I have heard it argued that technology – be straight, computers – is becoming more like cars – devices practically magical, in that they are operated more through ritual then understanding. This cuts me a little because in fact I understand very little about cars. But why do I know so little about cars? Not lack of curiosity, but lack of opportunity. I have never been in a position where a car was something I could afford to break – not to mention putting life and limb in hazard. But the evident trend of computers is towards commodification; everything done to de-commodify computing devices is ultimately doomed. Once I had one computer, heavy metal taking up desk space, and that was a serious investment in hardware; now I have several computers, and the most valuable thing about them is the peculiar configuration of each one. But, increasingly, anywhere I can check out a few repositories, I am at home. It is this possibility, the chance to evolve your own peculiar relationship with technology, one that is cumulative, personal, and free; one that you own and control; one that is a slow growth of the mind into the possibilities afforded by intellectual augmentation, not an accommodation of the mind to the tools and metaphors dictated to you – this possibility which allows intelligence to employ technology, not serve it.

In finding intelligence obsolete the doctrine of obsolescence obsolesces itself.

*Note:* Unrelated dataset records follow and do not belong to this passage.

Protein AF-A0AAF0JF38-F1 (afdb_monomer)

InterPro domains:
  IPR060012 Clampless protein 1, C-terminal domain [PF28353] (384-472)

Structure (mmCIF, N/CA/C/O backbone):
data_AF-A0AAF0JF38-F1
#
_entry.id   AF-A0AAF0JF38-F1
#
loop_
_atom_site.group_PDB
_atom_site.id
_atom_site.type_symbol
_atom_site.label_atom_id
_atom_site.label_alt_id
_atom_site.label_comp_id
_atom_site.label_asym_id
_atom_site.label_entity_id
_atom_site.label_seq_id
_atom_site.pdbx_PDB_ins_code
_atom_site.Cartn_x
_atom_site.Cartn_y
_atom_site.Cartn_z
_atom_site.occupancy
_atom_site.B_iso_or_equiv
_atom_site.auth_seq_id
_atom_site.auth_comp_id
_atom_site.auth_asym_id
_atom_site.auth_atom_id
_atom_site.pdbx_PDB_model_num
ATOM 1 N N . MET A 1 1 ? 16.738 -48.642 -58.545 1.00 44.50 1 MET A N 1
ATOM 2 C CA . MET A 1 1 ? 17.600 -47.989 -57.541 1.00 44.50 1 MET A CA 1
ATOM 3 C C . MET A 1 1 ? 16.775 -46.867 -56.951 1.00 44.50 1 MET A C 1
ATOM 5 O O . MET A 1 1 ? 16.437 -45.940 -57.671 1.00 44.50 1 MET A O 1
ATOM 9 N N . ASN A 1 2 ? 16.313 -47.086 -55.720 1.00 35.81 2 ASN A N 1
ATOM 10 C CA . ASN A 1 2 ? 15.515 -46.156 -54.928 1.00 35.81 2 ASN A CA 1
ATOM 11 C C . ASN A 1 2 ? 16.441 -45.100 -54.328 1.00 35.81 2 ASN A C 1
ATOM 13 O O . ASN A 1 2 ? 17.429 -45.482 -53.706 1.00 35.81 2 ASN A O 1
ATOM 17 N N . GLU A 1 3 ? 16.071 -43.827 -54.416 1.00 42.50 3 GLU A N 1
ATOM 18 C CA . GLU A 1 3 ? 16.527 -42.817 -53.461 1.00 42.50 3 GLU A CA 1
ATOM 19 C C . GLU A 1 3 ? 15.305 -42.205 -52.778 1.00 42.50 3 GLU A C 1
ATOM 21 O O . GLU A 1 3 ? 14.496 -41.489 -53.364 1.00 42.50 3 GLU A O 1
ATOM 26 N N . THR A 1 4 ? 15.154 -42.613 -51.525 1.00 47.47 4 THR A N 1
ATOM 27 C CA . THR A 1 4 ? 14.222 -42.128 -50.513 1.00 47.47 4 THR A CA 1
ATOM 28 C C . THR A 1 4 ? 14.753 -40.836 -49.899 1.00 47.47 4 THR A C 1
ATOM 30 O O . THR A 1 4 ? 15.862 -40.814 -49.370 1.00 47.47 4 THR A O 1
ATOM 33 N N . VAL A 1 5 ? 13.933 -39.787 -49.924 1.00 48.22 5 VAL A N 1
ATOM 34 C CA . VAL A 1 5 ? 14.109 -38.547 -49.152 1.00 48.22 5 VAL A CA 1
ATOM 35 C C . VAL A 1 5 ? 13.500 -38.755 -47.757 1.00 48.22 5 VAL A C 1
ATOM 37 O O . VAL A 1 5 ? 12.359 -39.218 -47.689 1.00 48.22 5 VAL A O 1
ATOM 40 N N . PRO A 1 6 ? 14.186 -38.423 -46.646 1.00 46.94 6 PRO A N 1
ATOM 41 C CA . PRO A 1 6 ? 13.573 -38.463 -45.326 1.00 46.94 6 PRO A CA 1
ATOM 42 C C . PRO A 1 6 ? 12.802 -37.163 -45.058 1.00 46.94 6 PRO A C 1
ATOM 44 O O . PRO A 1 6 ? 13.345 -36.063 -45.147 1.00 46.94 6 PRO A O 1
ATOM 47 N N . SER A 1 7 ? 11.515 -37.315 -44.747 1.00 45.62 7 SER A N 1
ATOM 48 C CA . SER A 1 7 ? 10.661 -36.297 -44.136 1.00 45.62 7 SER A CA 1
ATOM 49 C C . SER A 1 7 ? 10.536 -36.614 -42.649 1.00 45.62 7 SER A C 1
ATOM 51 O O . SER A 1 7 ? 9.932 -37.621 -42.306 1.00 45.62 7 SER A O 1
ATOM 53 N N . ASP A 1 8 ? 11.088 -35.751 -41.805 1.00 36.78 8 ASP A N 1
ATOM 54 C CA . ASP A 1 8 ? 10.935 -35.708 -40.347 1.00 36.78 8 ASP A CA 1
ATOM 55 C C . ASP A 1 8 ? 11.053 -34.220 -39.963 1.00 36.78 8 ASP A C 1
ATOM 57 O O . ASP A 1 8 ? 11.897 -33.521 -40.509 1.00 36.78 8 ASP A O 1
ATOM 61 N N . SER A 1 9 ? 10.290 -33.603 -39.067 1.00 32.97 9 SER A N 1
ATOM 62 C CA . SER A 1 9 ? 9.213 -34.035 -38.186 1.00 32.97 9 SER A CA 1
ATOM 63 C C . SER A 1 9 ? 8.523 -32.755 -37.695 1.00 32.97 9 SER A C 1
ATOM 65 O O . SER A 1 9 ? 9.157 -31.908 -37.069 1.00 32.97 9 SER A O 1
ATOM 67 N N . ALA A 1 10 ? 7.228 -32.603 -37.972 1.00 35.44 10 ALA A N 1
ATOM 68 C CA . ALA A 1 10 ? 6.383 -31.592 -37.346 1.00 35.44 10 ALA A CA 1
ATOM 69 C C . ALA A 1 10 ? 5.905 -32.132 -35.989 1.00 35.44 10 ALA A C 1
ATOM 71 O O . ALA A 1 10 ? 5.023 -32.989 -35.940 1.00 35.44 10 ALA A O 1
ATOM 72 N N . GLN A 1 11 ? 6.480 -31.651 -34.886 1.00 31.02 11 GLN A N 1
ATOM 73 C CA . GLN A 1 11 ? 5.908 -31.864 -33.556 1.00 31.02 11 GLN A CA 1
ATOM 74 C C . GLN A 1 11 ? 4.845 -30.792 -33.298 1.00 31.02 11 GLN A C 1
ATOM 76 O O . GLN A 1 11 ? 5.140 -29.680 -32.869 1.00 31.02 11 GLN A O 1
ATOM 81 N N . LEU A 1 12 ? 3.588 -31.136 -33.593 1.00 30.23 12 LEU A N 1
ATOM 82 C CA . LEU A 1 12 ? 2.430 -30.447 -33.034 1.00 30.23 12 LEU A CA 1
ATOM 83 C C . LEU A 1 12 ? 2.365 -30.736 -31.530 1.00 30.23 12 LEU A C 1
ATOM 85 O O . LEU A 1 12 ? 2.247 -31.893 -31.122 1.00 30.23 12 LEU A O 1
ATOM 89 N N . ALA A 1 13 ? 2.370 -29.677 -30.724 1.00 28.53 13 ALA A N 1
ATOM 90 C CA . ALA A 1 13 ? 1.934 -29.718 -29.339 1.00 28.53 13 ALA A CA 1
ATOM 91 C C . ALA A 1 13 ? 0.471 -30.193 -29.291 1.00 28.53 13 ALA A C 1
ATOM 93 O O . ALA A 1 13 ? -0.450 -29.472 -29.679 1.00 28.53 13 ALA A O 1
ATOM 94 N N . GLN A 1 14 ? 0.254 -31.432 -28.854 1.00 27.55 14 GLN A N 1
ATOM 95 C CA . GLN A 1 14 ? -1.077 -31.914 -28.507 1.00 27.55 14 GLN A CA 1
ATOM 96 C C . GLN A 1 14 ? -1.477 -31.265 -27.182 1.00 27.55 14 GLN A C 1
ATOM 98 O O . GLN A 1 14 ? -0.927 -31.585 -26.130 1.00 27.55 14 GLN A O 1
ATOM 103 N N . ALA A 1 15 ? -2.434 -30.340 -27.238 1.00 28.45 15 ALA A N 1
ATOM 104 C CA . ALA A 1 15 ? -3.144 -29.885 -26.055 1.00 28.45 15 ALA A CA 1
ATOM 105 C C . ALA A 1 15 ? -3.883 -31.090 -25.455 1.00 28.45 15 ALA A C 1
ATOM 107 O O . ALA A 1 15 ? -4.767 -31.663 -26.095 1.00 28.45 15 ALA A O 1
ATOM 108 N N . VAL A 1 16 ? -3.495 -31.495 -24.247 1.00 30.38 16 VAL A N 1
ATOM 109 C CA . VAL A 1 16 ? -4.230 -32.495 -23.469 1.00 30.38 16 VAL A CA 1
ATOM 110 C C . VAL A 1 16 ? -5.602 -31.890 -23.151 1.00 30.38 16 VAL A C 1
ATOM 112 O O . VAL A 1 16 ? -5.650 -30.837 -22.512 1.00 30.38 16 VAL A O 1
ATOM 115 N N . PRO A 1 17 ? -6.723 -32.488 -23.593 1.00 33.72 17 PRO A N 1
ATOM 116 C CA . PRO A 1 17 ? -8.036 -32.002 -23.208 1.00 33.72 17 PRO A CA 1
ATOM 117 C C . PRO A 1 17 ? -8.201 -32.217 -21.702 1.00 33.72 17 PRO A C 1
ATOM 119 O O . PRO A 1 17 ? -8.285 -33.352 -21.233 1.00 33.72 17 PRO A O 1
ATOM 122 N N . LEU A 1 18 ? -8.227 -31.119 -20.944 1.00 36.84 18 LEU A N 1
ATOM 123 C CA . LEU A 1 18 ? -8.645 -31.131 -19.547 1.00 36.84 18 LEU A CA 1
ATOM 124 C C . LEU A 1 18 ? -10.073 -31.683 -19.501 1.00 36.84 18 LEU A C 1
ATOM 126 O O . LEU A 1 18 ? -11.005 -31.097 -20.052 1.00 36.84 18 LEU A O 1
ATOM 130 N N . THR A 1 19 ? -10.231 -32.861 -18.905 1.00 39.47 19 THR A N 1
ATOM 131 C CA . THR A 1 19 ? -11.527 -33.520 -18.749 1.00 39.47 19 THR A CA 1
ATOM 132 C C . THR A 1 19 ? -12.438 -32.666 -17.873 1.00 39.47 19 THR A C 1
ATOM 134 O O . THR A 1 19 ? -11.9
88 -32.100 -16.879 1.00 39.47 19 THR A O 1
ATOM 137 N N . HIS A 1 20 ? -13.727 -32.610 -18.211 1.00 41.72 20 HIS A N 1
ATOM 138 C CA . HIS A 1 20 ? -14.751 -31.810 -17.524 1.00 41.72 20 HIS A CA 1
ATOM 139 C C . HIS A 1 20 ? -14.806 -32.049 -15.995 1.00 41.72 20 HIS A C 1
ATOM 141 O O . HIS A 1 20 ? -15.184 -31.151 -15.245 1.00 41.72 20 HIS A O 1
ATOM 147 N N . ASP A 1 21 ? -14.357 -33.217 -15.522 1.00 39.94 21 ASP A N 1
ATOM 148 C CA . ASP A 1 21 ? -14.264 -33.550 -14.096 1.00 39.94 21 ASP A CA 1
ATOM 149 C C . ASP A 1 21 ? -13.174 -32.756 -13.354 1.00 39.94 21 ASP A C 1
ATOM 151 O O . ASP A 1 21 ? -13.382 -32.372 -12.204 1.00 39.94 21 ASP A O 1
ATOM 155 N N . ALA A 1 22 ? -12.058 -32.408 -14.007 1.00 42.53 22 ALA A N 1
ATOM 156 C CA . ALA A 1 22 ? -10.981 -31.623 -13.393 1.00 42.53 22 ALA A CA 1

A replacement is in order; some new view of technology is required; maybe something like the idea of a technosphere; if not that, certainly something of equal scope. But then I am hasty. So obsolescence obsoletes itself; so there is a contradiction, so what? A dissonance implies a resolution but nothing says that it has to resolve. Self-contradiction may even strengthen an idea, by imbuing its holders with faith.

Intelligence is obsolete. Obsolescence is obsolete. Somewhere between these poles our future lies: either a course closer to one than the other, or a circle trapped between them.